Classical course on multi-variate calculus following Marsden and Tromba book.
Homotopical Topology, Master/Phd Course, CIMAT, Spring 2021.
This was an advanced course on algebraic topology covering some selected topics from the book "Homotopical topology" by A. Fomenko and D. Fuchs and including a first review of classical topics including: homotopy theory (fundamental group and higher homotopy groups, covering spaces, Seifert-Van Kampen Theorem and long exact sequence associated to a fibration), homology (different homology theories, Mayer-Vietoris, CW-complexes and a brief introduction to obstruction theory) and an introduction to spectral sequences including some applications.
Singularities of Plane Curves, Master/Phd Course, CIMAT, Fall 2020.
Introductory course covering some selected topics from "Singular points of plane curves" C.T.C. Wall and "Singular points of complex hypersurfaces" by J. Milnor. The course initiated with a complete proof of Milnor's fibration theorem following his book and including necessary and related results such as the Curve Selection Lemma and the Conical Structure Theorem. The second part of the course was devoted to the study of plane curve singularities following Wall's book. In this second part chapters 1 to 9 were covered including the following topics: Puiseux theorem, embedded resolution of plane curve singularities, contact and intersection multiplicity of two branches, topological classification of plane curve singularities and the construction of the Milnor fiber and its geometric monodromy from the decorated resolution graph.
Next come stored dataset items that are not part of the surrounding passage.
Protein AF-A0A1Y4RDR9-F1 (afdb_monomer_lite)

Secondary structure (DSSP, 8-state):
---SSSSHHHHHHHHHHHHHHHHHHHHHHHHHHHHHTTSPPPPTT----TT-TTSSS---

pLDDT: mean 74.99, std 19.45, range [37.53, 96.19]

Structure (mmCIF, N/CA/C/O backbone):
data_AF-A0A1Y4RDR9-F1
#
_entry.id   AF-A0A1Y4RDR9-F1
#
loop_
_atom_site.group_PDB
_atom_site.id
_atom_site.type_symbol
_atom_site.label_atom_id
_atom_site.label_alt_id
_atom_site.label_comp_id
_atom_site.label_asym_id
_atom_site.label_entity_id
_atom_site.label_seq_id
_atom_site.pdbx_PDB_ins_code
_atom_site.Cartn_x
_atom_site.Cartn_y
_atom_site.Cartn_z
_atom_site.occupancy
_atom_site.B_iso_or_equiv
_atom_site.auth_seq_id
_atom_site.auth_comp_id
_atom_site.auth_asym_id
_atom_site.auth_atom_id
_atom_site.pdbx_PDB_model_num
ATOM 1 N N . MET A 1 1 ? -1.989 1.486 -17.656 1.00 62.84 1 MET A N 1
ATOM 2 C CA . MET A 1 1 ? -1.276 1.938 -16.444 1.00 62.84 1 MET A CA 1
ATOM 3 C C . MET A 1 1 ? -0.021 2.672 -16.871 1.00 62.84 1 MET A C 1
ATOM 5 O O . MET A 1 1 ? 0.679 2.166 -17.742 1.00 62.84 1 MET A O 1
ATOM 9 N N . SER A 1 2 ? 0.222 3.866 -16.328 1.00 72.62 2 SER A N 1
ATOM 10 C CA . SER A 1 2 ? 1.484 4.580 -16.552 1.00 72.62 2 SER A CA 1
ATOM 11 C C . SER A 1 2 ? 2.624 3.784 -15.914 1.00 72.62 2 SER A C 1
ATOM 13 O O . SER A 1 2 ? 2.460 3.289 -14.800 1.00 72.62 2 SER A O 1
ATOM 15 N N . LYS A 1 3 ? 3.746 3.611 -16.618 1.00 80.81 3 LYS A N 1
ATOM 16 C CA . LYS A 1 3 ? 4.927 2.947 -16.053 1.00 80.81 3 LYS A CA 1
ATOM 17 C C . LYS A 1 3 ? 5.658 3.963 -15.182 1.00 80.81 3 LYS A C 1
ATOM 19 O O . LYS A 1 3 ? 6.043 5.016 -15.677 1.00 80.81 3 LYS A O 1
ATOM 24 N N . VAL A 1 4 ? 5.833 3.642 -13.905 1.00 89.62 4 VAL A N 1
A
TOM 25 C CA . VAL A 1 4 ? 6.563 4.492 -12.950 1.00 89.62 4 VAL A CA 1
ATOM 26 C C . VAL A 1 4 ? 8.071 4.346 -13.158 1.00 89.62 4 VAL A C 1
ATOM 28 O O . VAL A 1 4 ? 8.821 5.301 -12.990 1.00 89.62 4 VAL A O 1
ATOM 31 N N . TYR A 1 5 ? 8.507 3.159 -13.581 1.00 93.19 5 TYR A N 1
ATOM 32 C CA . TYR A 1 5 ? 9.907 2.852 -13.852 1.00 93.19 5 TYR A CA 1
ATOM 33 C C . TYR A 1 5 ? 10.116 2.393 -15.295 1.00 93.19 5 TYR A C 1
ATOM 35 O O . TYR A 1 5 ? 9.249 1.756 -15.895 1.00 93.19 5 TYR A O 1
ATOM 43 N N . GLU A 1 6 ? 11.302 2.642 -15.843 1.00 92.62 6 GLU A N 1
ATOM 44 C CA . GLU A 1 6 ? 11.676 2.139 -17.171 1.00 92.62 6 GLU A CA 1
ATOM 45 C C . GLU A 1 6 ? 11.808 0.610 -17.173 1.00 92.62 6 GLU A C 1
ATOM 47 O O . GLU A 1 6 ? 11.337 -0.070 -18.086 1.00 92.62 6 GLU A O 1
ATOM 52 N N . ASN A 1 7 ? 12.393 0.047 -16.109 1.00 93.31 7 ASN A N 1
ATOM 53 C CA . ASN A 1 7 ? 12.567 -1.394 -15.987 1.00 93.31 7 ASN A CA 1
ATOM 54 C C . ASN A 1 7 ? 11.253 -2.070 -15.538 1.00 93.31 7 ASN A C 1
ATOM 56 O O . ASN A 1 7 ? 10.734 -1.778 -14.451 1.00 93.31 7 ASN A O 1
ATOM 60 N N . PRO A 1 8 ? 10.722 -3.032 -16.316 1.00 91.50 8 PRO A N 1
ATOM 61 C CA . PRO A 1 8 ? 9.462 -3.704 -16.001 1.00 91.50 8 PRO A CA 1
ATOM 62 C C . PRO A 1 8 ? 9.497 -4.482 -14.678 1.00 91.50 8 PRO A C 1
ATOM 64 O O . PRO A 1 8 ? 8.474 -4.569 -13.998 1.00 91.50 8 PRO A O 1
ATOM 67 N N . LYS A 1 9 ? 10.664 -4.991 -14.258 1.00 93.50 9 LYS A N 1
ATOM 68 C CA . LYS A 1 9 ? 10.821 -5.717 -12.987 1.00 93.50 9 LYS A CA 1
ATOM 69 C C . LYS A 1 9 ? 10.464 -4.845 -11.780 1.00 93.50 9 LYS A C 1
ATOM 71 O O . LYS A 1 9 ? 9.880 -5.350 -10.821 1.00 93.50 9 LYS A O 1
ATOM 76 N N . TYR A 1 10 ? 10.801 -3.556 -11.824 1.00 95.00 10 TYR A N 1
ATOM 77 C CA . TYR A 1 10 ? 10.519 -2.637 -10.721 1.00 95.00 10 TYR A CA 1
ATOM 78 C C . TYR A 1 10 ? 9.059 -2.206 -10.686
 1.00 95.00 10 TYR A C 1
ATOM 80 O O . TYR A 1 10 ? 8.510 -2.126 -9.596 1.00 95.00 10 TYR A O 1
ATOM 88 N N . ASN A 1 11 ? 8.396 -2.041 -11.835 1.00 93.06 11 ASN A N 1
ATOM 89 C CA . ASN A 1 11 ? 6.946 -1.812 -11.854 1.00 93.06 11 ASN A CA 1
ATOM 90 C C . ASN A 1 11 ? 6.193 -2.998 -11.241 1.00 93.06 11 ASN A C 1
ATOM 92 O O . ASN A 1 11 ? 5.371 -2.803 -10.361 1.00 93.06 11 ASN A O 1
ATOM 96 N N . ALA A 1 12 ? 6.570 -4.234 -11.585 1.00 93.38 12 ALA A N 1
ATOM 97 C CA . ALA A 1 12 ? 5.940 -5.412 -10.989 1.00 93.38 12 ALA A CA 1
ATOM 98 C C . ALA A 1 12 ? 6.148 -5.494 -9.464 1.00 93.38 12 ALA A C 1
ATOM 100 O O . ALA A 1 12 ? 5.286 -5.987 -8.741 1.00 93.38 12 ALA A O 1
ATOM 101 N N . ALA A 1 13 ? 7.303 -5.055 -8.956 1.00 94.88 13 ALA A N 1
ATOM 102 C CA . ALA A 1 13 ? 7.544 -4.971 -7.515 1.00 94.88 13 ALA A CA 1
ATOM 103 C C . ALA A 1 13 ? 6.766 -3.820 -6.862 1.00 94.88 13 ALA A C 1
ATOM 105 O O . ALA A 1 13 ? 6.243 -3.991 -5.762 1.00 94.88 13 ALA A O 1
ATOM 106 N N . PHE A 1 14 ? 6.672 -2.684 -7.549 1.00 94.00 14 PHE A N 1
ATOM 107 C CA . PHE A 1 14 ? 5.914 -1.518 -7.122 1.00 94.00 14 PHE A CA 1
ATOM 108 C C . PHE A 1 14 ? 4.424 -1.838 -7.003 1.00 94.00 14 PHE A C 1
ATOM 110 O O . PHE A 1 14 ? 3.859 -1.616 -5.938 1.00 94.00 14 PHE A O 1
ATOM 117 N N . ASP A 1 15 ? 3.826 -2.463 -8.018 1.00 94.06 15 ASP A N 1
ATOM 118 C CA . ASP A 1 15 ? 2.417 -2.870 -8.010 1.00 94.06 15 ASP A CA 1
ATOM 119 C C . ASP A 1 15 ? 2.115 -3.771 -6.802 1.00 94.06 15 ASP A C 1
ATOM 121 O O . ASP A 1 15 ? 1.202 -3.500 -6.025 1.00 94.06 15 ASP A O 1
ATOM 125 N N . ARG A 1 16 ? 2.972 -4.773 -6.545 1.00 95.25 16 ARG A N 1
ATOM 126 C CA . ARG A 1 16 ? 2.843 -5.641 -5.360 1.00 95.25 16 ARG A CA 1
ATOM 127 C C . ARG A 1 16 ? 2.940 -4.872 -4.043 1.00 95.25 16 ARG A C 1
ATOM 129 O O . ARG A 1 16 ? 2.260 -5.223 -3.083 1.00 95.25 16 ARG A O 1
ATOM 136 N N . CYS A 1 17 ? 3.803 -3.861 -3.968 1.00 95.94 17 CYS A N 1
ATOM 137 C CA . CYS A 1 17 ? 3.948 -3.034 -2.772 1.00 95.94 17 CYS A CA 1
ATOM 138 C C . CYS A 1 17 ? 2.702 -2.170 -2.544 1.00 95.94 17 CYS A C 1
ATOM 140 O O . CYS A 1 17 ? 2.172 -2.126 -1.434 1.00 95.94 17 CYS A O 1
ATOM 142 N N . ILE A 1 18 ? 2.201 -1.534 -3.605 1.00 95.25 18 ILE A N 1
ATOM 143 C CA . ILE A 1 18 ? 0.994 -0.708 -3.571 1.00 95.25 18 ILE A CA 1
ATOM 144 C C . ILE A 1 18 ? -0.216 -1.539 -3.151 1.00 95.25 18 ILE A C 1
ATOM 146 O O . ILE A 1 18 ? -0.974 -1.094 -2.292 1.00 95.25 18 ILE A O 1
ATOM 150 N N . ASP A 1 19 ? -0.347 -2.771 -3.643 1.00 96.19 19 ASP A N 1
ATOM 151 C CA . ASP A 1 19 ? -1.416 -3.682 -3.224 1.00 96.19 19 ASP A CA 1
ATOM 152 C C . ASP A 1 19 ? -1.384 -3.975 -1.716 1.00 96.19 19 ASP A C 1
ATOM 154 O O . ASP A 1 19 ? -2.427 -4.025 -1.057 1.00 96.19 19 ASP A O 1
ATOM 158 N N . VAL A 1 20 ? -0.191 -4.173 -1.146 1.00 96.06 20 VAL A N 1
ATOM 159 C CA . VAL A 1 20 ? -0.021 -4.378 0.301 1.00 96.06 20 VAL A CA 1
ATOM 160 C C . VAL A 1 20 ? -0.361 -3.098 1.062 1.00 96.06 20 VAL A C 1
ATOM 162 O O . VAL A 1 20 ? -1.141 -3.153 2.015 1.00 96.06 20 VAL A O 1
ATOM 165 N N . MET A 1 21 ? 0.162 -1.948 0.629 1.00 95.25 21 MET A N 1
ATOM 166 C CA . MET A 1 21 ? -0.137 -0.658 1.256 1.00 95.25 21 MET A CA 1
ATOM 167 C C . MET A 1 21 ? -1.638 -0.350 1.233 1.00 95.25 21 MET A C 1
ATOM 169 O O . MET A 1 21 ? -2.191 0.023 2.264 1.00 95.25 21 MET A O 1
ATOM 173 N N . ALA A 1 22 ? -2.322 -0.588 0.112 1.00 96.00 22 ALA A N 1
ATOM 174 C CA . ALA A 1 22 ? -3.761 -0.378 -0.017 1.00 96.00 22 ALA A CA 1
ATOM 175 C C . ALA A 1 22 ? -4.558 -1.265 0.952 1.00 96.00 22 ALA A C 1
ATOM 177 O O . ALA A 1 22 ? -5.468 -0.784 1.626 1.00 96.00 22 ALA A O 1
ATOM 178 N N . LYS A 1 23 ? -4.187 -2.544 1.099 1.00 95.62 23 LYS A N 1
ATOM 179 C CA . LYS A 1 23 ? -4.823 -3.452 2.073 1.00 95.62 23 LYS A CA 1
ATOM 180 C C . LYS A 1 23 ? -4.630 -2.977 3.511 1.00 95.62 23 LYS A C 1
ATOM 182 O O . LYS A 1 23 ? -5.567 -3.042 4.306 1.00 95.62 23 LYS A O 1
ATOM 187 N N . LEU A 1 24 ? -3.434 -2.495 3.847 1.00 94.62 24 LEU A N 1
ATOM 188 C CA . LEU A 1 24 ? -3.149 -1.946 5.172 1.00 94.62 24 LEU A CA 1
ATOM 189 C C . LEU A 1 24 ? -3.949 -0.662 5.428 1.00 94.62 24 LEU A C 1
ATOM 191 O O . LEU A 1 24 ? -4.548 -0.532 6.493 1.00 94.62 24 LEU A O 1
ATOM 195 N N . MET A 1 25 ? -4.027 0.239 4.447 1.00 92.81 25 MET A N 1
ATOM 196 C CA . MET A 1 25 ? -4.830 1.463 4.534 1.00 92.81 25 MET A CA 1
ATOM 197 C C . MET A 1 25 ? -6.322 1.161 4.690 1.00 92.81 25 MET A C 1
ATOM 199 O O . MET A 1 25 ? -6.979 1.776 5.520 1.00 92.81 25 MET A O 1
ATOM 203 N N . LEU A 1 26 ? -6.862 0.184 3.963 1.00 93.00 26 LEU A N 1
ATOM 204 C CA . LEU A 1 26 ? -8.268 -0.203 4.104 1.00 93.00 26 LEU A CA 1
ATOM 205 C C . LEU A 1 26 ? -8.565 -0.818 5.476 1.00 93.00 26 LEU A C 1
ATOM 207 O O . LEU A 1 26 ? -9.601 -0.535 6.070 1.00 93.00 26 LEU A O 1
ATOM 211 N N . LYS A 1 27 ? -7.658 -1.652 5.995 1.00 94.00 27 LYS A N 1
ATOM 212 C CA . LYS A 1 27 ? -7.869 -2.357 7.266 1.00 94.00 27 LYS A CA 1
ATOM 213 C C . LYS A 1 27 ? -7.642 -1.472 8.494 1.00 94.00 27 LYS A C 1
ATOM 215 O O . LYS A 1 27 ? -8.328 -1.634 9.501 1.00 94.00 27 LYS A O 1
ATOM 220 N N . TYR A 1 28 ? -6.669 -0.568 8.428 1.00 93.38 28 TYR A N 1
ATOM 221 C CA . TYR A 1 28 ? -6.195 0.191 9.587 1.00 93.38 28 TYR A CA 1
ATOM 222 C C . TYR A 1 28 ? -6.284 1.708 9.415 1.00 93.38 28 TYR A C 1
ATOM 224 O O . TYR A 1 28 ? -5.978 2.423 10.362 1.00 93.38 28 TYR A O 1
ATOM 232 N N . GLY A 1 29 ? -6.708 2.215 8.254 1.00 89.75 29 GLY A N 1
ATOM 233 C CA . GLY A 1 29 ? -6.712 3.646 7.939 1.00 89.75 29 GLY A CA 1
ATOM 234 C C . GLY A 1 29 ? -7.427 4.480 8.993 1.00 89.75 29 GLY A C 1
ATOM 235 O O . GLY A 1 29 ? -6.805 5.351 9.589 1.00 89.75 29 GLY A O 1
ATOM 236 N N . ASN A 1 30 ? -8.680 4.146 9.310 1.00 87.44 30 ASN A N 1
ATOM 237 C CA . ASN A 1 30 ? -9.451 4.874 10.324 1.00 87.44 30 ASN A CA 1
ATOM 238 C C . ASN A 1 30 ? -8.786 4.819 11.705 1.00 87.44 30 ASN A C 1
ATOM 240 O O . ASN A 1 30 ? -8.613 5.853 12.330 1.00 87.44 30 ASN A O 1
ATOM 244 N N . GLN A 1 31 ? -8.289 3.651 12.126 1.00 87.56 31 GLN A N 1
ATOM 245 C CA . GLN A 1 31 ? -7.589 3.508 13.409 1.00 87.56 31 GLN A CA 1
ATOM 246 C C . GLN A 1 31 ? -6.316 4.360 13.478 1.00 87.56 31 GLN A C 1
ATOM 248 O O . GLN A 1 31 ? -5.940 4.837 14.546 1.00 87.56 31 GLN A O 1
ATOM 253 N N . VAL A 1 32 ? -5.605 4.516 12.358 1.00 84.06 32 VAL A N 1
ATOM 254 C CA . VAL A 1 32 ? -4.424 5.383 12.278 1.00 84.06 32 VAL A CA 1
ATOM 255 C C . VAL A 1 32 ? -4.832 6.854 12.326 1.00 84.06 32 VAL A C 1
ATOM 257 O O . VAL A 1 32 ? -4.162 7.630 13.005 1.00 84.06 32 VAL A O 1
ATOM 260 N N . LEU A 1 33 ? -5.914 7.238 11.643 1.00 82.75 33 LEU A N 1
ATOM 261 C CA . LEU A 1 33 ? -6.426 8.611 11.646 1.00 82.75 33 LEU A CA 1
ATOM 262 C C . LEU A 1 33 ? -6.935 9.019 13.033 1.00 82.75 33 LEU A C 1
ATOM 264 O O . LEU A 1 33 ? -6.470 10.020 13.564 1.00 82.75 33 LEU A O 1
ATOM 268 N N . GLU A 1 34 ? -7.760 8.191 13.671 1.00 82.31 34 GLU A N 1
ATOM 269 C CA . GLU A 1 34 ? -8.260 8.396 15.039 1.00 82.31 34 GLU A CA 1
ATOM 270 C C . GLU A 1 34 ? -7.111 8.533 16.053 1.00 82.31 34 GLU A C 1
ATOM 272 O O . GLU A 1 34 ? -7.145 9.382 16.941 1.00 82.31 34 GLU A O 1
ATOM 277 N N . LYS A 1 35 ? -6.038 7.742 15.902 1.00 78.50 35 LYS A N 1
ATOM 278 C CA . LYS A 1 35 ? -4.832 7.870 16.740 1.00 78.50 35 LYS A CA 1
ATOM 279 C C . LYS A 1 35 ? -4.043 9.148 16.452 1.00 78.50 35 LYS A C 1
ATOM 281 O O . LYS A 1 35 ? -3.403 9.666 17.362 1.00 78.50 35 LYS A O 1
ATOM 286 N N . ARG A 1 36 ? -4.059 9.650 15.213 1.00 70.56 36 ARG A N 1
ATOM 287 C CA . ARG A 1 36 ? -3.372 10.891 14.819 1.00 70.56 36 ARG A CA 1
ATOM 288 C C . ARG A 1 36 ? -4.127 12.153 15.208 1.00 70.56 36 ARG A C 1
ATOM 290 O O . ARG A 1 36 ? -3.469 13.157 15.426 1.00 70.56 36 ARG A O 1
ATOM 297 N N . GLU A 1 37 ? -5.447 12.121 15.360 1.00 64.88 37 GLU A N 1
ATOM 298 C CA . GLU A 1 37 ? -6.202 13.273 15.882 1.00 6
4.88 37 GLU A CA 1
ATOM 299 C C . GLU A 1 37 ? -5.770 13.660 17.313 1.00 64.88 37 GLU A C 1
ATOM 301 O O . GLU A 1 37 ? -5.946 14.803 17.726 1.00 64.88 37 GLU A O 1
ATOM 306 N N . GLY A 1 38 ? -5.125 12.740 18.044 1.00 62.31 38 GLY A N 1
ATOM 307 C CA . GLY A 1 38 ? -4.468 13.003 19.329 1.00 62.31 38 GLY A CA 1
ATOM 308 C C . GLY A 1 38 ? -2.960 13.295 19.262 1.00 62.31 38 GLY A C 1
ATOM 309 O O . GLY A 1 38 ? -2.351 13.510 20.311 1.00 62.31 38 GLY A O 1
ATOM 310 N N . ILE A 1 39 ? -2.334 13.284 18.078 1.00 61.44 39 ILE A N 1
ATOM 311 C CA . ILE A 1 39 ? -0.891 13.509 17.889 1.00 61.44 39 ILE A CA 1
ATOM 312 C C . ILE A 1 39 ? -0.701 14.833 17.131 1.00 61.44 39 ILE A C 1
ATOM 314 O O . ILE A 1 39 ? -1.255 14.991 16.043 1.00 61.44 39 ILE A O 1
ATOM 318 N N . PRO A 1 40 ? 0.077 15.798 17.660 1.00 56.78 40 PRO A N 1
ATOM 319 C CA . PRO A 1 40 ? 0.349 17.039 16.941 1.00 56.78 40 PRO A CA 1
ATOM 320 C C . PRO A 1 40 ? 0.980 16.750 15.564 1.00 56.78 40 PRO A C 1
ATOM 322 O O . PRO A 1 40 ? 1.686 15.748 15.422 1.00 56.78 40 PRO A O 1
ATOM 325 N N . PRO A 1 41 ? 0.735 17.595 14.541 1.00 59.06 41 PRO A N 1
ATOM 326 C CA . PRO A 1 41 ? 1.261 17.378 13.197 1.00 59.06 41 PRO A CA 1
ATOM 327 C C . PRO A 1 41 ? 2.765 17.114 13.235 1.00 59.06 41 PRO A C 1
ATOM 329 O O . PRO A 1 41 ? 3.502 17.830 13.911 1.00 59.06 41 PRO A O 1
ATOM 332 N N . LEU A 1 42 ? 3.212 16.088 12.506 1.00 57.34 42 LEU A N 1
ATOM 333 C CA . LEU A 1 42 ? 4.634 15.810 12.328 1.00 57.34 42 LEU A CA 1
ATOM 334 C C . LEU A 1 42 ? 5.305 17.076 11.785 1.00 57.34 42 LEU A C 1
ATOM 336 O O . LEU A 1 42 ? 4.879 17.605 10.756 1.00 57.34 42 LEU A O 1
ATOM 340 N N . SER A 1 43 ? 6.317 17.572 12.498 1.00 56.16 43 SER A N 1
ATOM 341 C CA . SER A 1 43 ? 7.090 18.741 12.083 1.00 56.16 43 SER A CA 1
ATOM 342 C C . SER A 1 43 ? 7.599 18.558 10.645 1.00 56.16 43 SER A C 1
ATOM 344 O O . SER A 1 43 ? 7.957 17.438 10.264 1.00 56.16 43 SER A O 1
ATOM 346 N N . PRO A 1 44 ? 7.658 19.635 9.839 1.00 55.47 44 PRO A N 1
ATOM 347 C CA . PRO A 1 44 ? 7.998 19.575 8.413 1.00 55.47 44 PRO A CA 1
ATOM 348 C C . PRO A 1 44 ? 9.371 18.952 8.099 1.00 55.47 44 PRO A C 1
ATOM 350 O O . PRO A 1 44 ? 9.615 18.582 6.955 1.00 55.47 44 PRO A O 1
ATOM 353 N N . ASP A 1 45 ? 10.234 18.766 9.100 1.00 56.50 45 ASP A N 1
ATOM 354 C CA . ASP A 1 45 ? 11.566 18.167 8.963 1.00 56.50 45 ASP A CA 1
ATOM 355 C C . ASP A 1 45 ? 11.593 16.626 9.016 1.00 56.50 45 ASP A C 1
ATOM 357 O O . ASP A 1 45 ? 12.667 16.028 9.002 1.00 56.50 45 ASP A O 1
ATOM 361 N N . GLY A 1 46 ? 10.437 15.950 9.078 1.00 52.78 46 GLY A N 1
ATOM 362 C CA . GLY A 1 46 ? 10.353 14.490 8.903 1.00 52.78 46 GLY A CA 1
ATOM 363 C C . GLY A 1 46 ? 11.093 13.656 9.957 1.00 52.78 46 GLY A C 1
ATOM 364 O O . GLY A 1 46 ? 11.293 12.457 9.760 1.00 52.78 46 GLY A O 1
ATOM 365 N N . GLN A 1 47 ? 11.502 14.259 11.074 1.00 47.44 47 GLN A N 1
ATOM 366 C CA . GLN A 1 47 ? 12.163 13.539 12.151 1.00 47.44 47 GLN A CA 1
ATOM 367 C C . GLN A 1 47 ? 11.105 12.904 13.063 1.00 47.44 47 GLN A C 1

Mapping Class Groups, Master/Phd Course, CIMAT, Spring 2020.
Introductory course covering some selected topics from "A primer on mapping class groups" by B. Farb and D. Margalit. The selected topics treated include: Hyperbolic Geometry, Dehn twists and their relations, generation theorems (Dehn-Lickorish theorems and related versions), Teichmüller spaces, Nielsen realization theorem for periodic homeomorphisms and Nielsen-Thurston decomposition theorem.
Algebraic Structures/Estructuras algebraicas, 2nd year undergraduate course, Universidad Complutense de Madrid (assistant teacher), 2015-2016.
Other courses
Classical tools in differential topology, Phd Course, BCAM, October 2022.
20 hours. The course was a comprehensive introduction to some of the most used tools in differential topology with a particular emphasis on transversality and Morse theory. More info
Introduction to Singularities of Plane Curves, Mini-Course, Seoul National University, July 2022.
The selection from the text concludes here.